Take the records below and retype them line by line, from the first line through the one containing "ATOM 22 O O"; stop there.

(Data items)
▬▬▬▬▬▬▬▬▬▬

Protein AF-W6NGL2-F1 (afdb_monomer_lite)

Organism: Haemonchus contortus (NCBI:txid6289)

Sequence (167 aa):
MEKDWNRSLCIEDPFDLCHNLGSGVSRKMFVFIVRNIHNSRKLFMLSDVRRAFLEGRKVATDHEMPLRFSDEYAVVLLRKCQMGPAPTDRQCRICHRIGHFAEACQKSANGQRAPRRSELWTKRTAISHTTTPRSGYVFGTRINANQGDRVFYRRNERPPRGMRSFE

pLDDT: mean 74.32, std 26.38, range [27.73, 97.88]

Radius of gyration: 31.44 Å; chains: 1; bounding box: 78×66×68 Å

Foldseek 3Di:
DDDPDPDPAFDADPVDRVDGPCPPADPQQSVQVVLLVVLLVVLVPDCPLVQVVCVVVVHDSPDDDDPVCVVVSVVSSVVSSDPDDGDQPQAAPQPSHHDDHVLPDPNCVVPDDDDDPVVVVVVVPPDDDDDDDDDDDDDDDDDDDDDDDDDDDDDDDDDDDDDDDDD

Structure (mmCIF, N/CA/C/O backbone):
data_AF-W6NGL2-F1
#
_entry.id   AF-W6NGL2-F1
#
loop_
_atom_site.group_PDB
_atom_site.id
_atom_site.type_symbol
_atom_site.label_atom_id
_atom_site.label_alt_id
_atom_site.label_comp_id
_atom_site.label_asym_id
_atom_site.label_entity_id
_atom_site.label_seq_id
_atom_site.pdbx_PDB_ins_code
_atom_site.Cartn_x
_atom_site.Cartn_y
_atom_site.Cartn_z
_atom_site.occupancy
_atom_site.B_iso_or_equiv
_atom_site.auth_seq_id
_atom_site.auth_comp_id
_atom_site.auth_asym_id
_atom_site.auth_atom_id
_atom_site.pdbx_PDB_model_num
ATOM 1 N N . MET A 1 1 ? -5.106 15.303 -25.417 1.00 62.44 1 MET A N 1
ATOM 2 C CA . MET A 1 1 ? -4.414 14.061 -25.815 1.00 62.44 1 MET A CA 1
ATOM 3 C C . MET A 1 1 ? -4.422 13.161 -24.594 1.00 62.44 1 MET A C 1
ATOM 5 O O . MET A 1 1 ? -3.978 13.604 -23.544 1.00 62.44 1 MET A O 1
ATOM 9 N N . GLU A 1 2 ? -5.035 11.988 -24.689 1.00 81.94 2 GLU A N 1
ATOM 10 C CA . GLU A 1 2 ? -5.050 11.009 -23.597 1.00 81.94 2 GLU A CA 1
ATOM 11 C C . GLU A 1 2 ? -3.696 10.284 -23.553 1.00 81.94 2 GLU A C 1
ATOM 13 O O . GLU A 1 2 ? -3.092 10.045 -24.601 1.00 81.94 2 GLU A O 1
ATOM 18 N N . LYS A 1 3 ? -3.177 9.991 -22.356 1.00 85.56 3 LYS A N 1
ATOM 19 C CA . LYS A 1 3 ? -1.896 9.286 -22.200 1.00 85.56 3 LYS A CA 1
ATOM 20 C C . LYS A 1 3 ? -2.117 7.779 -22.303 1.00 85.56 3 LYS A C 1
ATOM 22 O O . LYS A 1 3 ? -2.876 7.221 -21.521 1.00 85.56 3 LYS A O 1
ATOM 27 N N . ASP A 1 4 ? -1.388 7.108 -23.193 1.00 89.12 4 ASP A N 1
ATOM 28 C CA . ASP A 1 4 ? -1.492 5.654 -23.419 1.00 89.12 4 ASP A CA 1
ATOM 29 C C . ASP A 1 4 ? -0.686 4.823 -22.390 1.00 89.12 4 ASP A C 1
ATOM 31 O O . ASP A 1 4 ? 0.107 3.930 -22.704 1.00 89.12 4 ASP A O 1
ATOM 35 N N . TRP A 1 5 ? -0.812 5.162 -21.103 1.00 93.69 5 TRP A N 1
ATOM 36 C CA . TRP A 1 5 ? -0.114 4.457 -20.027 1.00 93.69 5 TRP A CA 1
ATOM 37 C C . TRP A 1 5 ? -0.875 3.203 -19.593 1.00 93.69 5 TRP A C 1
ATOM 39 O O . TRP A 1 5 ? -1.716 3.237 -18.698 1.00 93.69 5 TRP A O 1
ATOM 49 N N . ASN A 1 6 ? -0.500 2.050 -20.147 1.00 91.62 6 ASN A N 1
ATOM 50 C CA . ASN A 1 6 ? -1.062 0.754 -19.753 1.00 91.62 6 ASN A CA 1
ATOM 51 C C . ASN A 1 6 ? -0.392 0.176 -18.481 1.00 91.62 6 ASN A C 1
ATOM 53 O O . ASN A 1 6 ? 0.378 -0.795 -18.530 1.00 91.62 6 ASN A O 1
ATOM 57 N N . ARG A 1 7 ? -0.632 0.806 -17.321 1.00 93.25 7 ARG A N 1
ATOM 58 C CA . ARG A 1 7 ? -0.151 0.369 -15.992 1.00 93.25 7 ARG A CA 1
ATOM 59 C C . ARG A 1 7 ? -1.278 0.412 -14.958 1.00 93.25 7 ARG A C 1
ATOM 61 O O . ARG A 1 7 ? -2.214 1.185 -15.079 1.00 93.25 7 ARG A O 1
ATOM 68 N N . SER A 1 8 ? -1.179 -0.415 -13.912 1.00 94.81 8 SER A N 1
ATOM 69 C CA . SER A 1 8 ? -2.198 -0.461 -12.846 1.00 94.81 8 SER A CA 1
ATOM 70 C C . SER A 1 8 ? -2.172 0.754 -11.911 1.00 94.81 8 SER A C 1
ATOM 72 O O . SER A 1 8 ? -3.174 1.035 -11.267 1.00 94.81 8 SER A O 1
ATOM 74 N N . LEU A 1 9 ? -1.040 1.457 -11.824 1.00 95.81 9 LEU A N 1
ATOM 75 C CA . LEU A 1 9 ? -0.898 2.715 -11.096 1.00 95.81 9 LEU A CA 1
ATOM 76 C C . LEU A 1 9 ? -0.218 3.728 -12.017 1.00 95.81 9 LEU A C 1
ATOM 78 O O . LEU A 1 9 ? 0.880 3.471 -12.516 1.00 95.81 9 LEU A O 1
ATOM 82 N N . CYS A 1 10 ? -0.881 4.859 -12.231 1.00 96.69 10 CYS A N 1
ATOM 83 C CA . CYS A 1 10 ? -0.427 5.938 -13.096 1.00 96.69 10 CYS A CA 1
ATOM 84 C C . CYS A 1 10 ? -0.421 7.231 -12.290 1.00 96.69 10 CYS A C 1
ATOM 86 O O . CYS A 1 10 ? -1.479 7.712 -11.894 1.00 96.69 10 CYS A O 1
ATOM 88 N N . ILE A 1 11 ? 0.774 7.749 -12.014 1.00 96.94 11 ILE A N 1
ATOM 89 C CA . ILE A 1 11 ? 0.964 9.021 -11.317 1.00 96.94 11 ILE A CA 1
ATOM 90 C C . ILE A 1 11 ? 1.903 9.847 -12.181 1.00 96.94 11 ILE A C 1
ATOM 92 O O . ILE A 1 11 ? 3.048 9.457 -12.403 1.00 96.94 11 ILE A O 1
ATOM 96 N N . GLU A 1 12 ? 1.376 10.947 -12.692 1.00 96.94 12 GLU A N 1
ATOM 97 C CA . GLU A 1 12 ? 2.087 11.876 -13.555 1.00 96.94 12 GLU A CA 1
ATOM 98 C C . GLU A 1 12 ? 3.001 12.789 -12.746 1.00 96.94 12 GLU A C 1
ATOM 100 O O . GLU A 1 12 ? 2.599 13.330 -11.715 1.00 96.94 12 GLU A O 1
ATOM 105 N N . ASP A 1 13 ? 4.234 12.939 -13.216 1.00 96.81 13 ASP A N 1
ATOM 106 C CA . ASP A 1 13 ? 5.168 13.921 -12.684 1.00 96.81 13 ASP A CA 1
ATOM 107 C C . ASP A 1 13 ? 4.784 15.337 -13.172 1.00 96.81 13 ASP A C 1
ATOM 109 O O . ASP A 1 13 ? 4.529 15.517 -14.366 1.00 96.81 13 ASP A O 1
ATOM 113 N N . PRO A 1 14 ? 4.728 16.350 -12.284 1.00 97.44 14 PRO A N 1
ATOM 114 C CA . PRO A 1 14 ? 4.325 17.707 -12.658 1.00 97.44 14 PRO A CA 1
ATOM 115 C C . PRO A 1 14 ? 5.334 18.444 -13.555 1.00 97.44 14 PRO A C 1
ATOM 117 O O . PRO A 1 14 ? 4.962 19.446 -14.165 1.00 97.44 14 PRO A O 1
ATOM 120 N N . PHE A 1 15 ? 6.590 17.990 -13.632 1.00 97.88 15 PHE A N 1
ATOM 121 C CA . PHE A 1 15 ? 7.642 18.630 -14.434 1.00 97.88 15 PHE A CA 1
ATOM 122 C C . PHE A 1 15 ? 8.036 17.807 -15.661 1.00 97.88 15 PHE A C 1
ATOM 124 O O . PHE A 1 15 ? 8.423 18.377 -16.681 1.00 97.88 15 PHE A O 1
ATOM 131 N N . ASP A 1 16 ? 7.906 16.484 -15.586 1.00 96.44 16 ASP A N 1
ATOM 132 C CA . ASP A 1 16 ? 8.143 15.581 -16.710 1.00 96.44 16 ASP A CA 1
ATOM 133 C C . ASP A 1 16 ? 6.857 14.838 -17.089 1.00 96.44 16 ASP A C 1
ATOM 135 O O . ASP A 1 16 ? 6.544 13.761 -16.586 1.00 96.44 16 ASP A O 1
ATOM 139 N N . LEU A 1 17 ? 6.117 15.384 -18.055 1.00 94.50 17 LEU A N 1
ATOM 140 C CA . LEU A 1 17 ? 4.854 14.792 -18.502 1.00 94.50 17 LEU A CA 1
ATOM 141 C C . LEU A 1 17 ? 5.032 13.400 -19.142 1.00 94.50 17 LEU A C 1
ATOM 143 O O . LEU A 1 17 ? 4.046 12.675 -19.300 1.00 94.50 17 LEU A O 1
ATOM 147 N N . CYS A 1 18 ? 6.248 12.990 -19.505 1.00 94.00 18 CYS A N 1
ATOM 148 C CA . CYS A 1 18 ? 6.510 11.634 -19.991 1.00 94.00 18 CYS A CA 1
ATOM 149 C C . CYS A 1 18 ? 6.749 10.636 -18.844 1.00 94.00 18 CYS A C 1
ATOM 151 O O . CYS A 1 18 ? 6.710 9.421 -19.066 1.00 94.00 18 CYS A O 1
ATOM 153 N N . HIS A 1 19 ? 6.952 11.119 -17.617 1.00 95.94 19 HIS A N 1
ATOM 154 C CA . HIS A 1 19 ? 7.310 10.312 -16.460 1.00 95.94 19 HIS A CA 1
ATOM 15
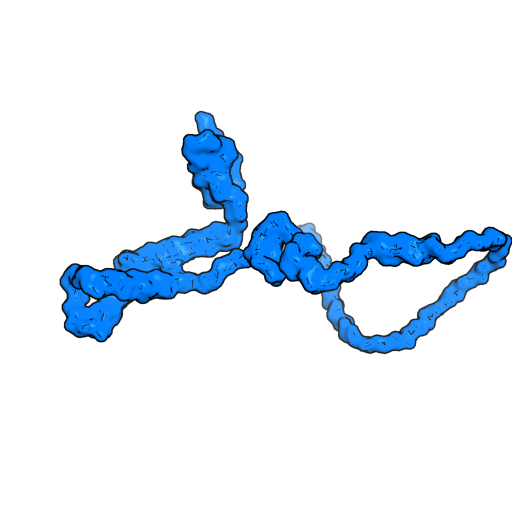5 C C . HIS A 1 19 ? 6.081 9.844 -15.666 1.00 95.94 19 HIS A C 1
ATOM 157 O O . HIS A 1 19 ? 5.316 10.626 -15.101 1.00 95.94 19 HIS A O 1
ATOM 163 N N . ASN A 1 20 ? 5.917 8.518 -15.590 1.00 96.75 20 ASN A N 1
ATOM 164 C CA . ASN A 1 20 ? 4.962 7.861 -14.700 1.00 96.75 20 ASN A CA 1
ATOM 165 C C . ASN A 1 20 ? 5.685 7.298 -13.466 1.00 96.75 20 ASN A C 1
ATOM 167 O O . ASN A 1 20 ? 6.358 6.261 -13.554 1.00 96.75 20 ASN A O 1
ATOM 171 N N . LEU A 1 21 ? 5.465 7.910 -12.301 1.00 97.38 21 LEU A N 1
ATOM 172 C CA . LEU A 1 21 ? 6.048 7.496 -11.016 1.00 97.38 21 LEU A CA 1
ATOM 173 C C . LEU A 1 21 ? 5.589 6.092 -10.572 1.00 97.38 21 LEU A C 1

▬▬▬▬▬▬▬▬▬▬

* [Exercise output]
Protein AF-W6NGL2-F1 (afdb_monomer_lite)

Organism: Haemonchus contortus (NCBI:txid6289)

Sequence (167 aa):
MEKDWNRSLCIEDPFDLCHNLGSGVSRKMFVFIVRNIHNSRKLFMLSDVRRAFLEGRKVATDHEMPLRFSDEYAVVLLRKCQMGPAPTDRQCRICHRIGHFAEACQKSANGQRAPRRSELWTKRTAISHTTTPRSGYVFGTRINANQGDRVFYRRNERPPRGMRSFE

pLDDT: mean 74.32, std 26.38, range [27.73, 97.88]

Radius of gyration: 31.44 Å; chains: 1; bounding box: 78×66×68 Å

Foldseek 3Di:
DDDPDPDPAFDADPVDRVDGPCPPADPQQSVQVVLLVVLLVVLVPDCPLVQVVCVVVVHDSPDDDDPVCVVVSVVSSVVSSDPDDGDQPQAAPQPSHHDDHVLPDPNCVVPDDDDDPVVVVVVVPPDDDDDDDDDDDDDDDDDDDDDDDDDDDDDDDDDDDDDDDDD

Structure (mmCIF, N/CA/C/O backbone):
data_AF-W6NGL2-F1
#
_entry.id   AF-W6NGL2-F1
#
loop_
_atom_site.group_PDB
_atom_site.id
_atom_site.type_symbol
_atom_site.label_atom_id
_atom_site.label_alt_id
_atom_site.label_comp_id
_atom_site.label_asym_id
_atom_site.label_entity_id
_atom_site.label_seq_id
_atom_site.pdbx_PDB_ins_code
_atom_site.Cartn_x
_atom_site.Cartn_y
_atom_site.Cartn_z
_atom_site.occupancy
_atom_site.B_iso_or_equiv
_atom_site.auth_seq_id
_atom_site.auth_comp_id
_atom_site.auth_asym_id
_atom_site.auth_atom_id
_atom_site.pdbx_PDB_model_num
ATOM 1 N N . MET A 1 1 ? -5.106 15.303 -25.417 1.00 62.44 1 MET A N 1
ATOM 2 C CA . MET A 1 1 ? -4.414 14.061 -25.815 1.00 62.44 1 MET A CA 1
ATOM 3 C C . MET A 1 1 ? -4.422 13.161 -24.594 1.00 62.44 1 MET A C 1
ATOM 5 O O . MET A 1 1 ? -3.978 13.604 -23.544 1.00 62.44 1 MET A O 1
ATOM 9 N N . GLU A 1 2 ? -5.035 11.988 -24.689 1.00 81.94 2 GLU A N 1
ATOM 10 C CA . GLU A 1 2 ? -5.050 11.009 -23.597 1.00 81.94 2 GLU A CA 1
ATOM 11 C C . GLU A 1 2 ? -3.696 10.284 -23.553 1.00 81.94 2 GLU A C 1
ATOM 13 O O . GLU A 1 2 ? -3.092 10.045 -24.601 1.00 81.94 2 GLU A O 1
ATOM 18 N N . LYS A 1 3 ? -3.177 9.991 -22.356 1.00 85.56 3 LYS A N 1
ATOM 19 C CA . LYS A 1 3 ? -1.896 9.286 -22.200 1.00 85.56 3 LYS A CA 1
ATOM 20 C C . LYS A 1 3 ? -2.117 7.779 -22.303 1.00 85.56 3 LYS A C 1
ATOM 22 O O . LYS A 1 3 ? -2.876 7.221 -21.521 1.00 85.56 3 LYS A O 1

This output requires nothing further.